*** Opening DATA RECORDS ***

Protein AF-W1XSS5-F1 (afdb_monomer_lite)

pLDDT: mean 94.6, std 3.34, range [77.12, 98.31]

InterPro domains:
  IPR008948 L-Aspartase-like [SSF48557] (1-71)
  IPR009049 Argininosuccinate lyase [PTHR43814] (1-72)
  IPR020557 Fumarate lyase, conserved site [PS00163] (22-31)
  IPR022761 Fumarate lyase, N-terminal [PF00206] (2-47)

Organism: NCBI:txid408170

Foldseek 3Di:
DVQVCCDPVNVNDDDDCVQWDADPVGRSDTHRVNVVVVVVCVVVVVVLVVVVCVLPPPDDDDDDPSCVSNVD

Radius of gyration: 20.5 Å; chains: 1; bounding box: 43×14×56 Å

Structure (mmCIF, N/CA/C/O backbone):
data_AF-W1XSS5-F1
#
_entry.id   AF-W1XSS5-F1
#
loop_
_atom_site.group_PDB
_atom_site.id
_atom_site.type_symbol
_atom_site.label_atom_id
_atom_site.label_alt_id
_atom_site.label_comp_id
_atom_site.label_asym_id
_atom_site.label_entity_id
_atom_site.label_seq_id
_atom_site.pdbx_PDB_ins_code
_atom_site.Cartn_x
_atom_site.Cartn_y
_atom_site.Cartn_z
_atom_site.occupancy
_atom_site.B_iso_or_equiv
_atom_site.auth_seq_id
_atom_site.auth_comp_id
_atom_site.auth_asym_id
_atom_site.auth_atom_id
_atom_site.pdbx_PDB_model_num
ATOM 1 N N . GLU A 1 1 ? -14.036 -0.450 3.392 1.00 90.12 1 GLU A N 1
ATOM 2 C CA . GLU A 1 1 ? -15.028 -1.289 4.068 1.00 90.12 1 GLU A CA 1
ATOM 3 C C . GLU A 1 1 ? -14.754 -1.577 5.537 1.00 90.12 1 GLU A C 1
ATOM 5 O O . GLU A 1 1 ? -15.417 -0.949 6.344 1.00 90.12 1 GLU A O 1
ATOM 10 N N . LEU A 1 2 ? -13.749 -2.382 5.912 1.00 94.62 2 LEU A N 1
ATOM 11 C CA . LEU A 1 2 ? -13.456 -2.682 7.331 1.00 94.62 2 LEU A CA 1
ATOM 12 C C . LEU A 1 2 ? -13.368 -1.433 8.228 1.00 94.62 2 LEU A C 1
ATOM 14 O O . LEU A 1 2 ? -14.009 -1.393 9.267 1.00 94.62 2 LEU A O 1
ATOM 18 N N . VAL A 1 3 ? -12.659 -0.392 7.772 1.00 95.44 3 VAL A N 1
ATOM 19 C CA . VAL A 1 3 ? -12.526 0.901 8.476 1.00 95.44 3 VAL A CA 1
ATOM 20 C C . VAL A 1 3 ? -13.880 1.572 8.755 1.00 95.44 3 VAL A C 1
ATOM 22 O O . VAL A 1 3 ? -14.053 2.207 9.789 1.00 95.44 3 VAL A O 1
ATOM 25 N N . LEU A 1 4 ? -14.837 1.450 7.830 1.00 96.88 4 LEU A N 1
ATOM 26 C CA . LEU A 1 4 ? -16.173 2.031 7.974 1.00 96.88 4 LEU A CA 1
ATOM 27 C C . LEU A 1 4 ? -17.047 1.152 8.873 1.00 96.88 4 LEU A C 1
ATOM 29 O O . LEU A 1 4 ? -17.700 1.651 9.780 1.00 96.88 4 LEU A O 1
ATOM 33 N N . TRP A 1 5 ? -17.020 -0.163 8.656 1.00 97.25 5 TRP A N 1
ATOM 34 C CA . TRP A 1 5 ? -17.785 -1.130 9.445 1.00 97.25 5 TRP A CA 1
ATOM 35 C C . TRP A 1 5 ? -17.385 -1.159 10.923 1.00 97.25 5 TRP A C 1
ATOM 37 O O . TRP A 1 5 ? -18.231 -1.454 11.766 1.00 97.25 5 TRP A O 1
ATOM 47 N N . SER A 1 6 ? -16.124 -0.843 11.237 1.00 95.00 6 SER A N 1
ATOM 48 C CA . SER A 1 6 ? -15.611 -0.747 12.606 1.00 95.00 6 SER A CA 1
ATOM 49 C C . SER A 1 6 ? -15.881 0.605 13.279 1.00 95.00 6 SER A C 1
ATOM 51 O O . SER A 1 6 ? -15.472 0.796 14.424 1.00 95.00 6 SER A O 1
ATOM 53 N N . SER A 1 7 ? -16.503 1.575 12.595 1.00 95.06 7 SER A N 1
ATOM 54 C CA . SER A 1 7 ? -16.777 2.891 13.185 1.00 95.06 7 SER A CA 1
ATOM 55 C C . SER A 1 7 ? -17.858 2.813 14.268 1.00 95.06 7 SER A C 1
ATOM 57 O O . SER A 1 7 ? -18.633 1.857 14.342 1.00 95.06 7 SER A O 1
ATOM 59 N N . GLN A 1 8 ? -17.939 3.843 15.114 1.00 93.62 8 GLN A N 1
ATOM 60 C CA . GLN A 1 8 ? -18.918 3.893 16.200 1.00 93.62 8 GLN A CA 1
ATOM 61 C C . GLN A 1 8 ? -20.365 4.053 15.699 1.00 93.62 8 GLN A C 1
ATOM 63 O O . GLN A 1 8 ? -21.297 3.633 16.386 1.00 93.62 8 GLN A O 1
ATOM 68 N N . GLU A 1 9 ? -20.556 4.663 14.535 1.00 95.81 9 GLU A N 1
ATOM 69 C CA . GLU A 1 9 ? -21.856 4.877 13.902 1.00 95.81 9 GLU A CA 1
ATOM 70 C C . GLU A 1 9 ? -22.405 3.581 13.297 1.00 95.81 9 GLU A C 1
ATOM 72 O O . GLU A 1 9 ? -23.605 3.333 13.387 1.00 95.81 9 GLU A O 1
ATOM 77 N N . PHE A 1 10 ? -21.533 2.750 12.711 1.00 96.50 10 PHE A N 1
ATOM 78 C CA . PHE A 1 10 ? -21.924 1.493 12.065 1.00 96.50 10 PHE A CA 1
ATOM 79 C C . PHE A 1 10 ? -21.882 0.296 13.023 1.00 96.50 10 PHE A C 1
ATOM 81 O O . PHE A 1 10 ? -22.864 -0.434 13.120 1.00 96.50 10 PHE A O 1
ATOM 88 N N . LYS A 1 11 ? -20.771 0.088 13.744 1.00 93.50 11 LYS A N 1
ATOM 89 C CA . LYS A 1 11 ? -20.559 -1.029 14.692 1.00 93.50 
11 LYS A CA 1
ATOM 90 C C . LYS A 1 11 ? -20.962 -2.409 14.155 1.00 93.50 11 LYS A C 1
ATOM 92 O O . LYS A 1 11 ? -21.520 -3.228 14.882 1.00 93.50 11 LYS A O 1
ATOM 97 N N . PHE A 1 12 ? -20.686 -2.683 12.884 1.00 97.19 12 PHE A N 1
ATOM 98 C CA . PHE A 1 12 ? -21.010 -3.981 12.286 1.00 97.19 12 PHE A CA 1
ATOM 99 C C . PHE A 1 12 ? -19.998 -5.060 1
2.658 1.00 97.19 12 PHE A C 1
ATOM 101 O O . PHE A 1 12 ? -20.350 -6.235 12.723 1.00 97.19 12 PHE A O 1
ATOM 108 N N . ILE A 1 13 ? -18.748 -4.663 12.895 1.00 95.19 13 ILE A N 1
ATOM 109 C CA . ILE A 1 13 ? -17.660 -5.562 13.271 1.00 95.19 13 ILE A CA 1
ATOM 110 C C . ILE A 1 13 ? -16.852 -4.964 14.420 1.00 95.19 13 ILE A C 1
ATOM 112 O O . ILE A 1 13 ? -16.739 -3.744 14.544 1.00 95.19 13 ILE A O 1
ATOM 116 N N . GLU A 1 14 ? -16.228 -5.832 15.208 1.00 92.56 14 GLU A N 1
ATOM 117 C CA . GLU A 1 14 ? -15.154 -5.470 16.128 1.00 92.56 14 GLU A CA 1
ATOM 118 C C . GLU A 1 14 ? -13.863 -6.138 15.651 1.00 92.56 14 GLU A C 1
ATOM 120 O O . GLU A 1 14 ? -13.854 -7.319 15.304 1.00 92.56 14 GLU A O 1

*** Closing DATA RECORDS ***
*** Opening DATA RECORDS ***

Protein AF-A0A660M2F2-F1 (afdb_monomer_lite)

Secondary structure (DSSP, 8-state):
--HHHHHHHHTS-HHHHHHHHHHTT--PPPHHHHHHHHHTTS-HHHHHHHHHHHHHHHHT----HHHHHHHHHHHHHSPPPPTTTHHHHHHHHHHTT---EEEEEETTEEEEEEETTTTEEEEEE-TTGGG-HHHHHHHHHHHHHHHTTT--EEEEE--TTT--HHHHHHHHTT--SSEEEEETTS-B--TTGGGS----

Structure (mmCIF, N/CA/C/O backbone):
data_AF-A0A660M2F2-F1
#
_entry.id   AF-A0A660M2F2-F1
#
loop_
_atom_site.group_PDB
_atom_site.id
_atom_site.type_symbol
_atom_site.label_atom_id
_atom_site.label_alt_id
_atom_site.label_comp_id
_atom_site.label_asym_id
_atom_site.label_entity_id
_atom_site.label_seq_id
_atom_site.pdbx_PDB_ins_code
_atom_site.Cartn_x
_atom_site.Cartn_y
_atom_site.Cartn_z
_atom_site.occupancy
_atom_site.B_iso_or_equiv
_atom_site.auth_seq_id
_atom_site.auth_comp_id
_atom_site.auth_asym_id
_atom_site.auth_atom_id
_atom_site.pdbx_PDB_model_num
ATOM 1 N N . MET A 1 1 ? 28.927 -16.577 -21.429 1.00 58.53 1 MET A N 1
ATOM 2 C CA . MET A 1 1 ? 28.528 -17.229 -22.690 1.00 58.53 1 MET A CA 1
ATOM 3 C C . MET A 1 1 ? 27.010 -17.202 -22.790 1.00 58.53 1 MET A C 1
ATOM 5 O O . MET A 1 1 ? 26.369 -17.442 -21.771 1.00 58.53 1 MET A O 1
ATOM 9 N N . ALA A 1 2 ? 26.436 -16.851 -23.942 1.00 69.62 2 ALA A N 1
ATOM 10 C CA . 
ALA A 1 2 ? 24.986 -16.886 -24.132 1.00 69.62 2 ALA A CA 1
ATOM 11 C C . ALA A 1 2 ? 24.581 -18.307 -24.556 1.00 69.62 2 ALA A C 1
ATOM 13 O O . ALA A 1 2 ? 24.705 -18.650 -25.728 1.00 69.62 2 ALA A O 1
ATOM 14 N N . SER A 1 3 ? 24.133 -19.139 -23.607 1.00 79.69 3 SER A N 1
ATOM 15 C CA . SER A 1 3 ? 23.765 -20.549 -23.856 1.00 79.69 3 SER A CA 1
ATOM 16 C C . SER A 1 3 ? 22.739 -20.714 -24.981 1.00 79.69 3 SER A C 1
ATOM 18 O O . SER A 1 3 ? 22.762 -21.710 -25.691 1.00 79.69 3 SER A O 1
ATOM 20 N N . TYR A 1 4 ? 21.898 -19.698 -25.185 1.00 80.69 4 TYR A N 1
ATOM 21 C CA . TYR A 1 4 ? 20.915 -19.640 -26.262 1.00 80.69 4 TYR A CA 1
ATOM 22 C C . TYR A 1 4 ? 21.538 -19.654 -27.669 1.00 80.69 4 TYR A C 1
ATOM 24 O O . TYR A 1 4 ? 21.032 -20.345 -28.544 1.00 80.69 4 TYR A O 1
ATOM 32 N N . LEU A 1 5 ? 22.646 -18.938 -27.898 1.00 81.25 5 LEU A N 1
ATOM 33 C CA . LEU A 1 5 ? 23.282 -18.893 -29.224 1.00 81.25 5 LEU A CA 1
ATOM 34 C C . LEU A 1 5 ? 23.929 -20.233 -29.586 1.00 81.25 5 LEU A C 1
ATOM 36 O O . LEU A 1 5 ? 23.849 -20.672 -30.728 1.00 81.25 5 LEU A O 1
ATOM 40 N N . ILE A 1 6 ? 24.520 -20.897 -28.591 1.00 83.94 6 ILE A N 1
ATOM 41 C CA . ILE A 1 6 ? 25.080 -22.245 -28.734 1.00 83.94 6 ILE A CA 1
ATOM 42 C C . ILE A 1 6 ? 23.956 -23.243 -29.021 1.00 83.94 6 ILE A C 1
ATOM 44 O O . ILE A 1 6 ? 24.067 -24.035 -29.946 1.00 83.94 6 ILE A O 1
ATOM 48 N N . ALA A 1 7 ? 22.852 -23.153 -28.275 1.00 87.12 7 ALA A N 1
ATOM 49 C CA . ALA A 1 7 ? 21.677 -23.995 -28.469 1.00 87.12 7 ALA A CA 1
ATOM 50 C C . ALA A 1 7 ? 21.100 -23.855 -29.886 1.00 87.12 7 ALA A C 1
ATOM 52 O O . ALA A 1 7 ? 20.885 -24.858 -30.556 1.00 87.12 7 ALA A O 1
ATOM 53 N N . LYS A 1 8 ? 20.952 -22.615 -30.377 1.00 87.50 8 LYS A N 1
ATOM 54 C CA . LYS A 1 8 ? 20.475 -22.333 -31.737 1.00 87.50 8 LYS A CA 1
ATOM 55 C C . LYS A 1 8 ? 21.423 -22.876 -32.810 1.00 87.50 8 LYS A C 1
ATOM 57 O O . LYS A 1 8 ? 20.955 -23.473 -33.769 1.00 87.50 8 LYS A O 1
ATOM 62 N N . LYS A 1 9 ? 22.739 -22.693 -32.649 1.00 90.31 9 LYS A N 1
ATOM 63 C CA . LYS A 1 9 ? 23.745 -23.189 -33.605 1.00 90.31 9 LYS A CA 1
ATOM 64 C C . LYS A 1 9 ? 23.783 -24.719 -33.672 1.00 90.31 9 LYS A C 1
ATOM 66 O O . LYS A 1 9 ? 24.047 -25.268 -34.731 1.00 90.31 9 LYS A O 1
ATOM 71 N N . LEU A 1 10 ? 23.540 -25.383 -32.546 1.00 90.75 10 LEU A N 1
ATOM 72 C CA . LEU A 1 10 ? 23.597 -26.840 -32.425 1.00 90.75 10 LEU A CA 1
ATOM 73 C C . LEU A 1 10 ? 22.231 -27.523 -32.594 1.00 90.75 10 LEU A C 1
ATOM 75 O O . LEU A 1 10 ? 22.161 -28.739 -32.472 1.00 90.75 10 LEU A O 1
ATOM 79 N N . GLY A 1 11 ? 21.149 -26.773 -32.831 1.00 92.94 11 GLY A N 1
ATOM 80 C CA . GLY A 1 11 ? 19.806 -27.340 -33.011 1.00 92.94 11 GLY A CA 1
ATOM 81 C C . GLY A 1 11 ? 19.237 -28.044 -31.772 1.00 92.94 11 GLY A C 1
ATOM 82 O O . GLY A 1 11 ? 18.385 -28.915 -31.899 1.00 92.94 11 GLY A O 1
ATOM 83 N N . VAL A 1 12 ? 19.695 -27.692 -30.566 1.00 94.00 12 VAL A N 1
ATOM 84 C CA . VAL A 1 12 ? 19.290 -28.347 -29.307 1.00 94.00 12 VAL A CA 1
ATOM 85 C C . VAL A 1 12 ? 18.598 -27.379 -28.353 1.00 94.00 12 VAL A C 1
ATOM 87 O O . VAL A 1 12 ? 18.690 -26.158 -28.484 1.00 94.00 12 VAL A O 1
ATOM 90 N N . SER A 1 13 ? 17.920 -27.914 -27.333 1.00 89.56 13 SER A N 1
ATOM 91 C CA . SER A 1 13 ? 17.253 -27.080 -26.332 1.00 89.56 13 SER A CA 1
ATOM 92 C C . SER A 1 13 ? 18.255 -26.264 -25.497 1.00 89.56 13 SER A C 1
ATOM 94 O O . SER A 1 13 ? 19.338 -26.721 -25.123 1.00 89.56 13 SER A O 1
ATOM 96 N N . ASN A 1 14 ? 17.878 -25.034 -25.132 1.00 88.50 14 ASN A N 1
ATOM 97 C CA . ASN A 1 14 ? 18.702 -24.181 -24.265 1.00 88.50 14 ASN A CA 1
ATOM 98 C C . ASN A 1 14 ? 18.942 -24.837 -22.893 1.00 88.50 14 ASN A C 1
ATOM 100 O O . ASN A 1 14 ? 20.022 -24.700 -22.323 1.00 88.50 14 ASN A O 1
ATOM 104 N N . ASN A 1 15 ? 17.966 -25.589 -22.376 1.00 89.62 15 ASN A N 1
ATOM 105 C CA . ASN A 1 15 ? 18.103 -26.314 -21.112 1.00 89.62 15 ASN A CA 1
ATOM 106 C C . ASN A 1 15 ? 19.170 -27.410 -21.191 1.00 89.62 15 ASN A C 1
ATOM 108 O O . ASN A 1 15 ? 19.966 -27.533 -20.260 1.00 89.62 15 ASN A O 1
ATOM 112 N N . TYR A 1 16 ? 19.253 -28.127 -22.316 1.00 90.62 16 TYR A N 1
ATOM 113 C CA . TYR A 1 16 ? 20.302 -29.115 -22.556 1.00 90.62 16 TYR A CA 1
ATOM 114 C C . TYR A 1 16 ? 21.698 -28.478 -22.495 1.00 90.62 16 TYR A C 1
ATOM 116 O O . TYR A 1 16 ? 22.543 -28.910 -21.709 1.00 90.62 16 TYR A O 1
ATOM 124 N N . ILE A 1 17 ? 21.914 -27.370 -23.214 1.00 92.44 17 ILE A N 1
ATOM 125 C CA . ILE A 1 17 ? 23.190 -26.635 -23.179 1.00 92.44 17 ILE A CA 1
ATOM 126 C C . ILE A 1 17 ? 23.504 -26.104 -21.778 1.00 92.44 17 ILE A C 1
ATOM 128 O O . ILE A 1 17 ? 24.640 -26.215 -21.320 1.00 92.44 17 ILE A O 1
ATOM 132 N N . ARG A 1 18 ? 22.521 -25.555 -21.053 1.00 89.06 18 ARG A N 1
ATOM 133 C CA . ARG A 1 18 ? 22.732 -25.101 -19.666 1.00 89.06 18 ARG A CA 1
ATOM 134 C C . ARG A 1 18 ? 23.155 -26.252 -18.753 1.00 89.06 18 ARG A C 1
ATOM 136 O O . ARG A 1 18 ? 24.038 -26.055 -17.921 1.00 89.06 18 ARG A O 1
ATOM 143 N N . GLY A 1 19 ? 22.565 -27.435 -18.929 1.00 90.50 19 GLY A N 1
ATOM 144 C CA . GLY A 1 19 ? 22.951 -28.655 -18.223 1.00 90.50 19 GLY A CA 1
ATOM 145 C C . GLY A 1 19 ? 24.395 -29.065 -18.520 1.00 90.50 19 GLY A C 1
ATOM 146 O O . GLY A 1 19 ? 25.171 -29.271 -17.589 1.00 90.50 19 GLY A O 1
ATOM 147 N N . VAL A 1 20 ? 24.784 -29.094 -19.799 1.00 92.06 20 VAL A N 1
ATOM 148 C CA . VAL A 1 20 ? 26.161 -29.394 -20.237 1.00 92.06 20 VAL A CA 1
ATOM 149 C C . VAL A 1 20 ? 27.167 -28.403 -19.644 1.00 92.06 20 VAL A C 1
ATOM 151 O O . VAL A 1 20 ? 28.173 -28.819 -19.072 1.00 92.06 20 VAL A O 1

*** Closing DATA RECORDS ***

→ **YOUR INSTRUCTIONS**
From the line holding "ATOM 10 N N" to the line holding "ATOM 33 N N", inclusive, restate each line above exactly as written.

→ **EXPECTED OUTPUT**
ATOM 10 N N . LEU A 1 2 ? -13.749 -2.382 5.912 1.00 94.62 2 LEU A N 1
ATOM 11 C CA . LEU A 1 2 ? -13.456 -2.682 7.331 1.00 94.62 2 LEU A CA 1
ATOM 12 C C . LEU A 1 2 ? -13.368 -1.433 8.228 1.00 94.62 2 LEU A C 1
ATOM 14 O O . LEU A 1 2 ? -14.009 -1.393 9.267 1.00 94.62 2 LEU A O 1
ATOM 18 N N . VAL A 1 3 ? -12.659 -0.392 7.772 1.00 95.44 3 VAL A N 1
ATOM 19 C CA . VAL A 1 3 ? -12.526 0.901 8.476 1.00 95.44 3 VAL A CA 1
ATOM 20 C C . VAL A 1 3 ? -13.880 1.572 8.755 1.00 95.44 3 VAL A C 1
ATOM 22 O O . VAL A 1 3 ? -14.053 2.207 9.789 1.00 95.44 3 VAL A O 1
ATOM 25 N N . LEU A 1 4 ? -14.837 1.450 7.830 1.00 96.88 4 LEU A N 1
ATOM 26 C CA . LEU A 1 4 ? -16.173 2.031 7.974 1.00 96.88 4 LEU A CA 1
ATOM 27 C C . LEU A 1 4 ? -17.047 1.152 8.873 1.00 96.88 4 LEU A C 1
ATOM 29 O O . LEU A 1 4 ? -17.700 1.651 9.780 1.00 96.88 4 LEU A O 1
ATOM 33 N N . TRP A 1 5 ? -17.020 -0.163 8.656 1.00 97.25 5 TRP A N 1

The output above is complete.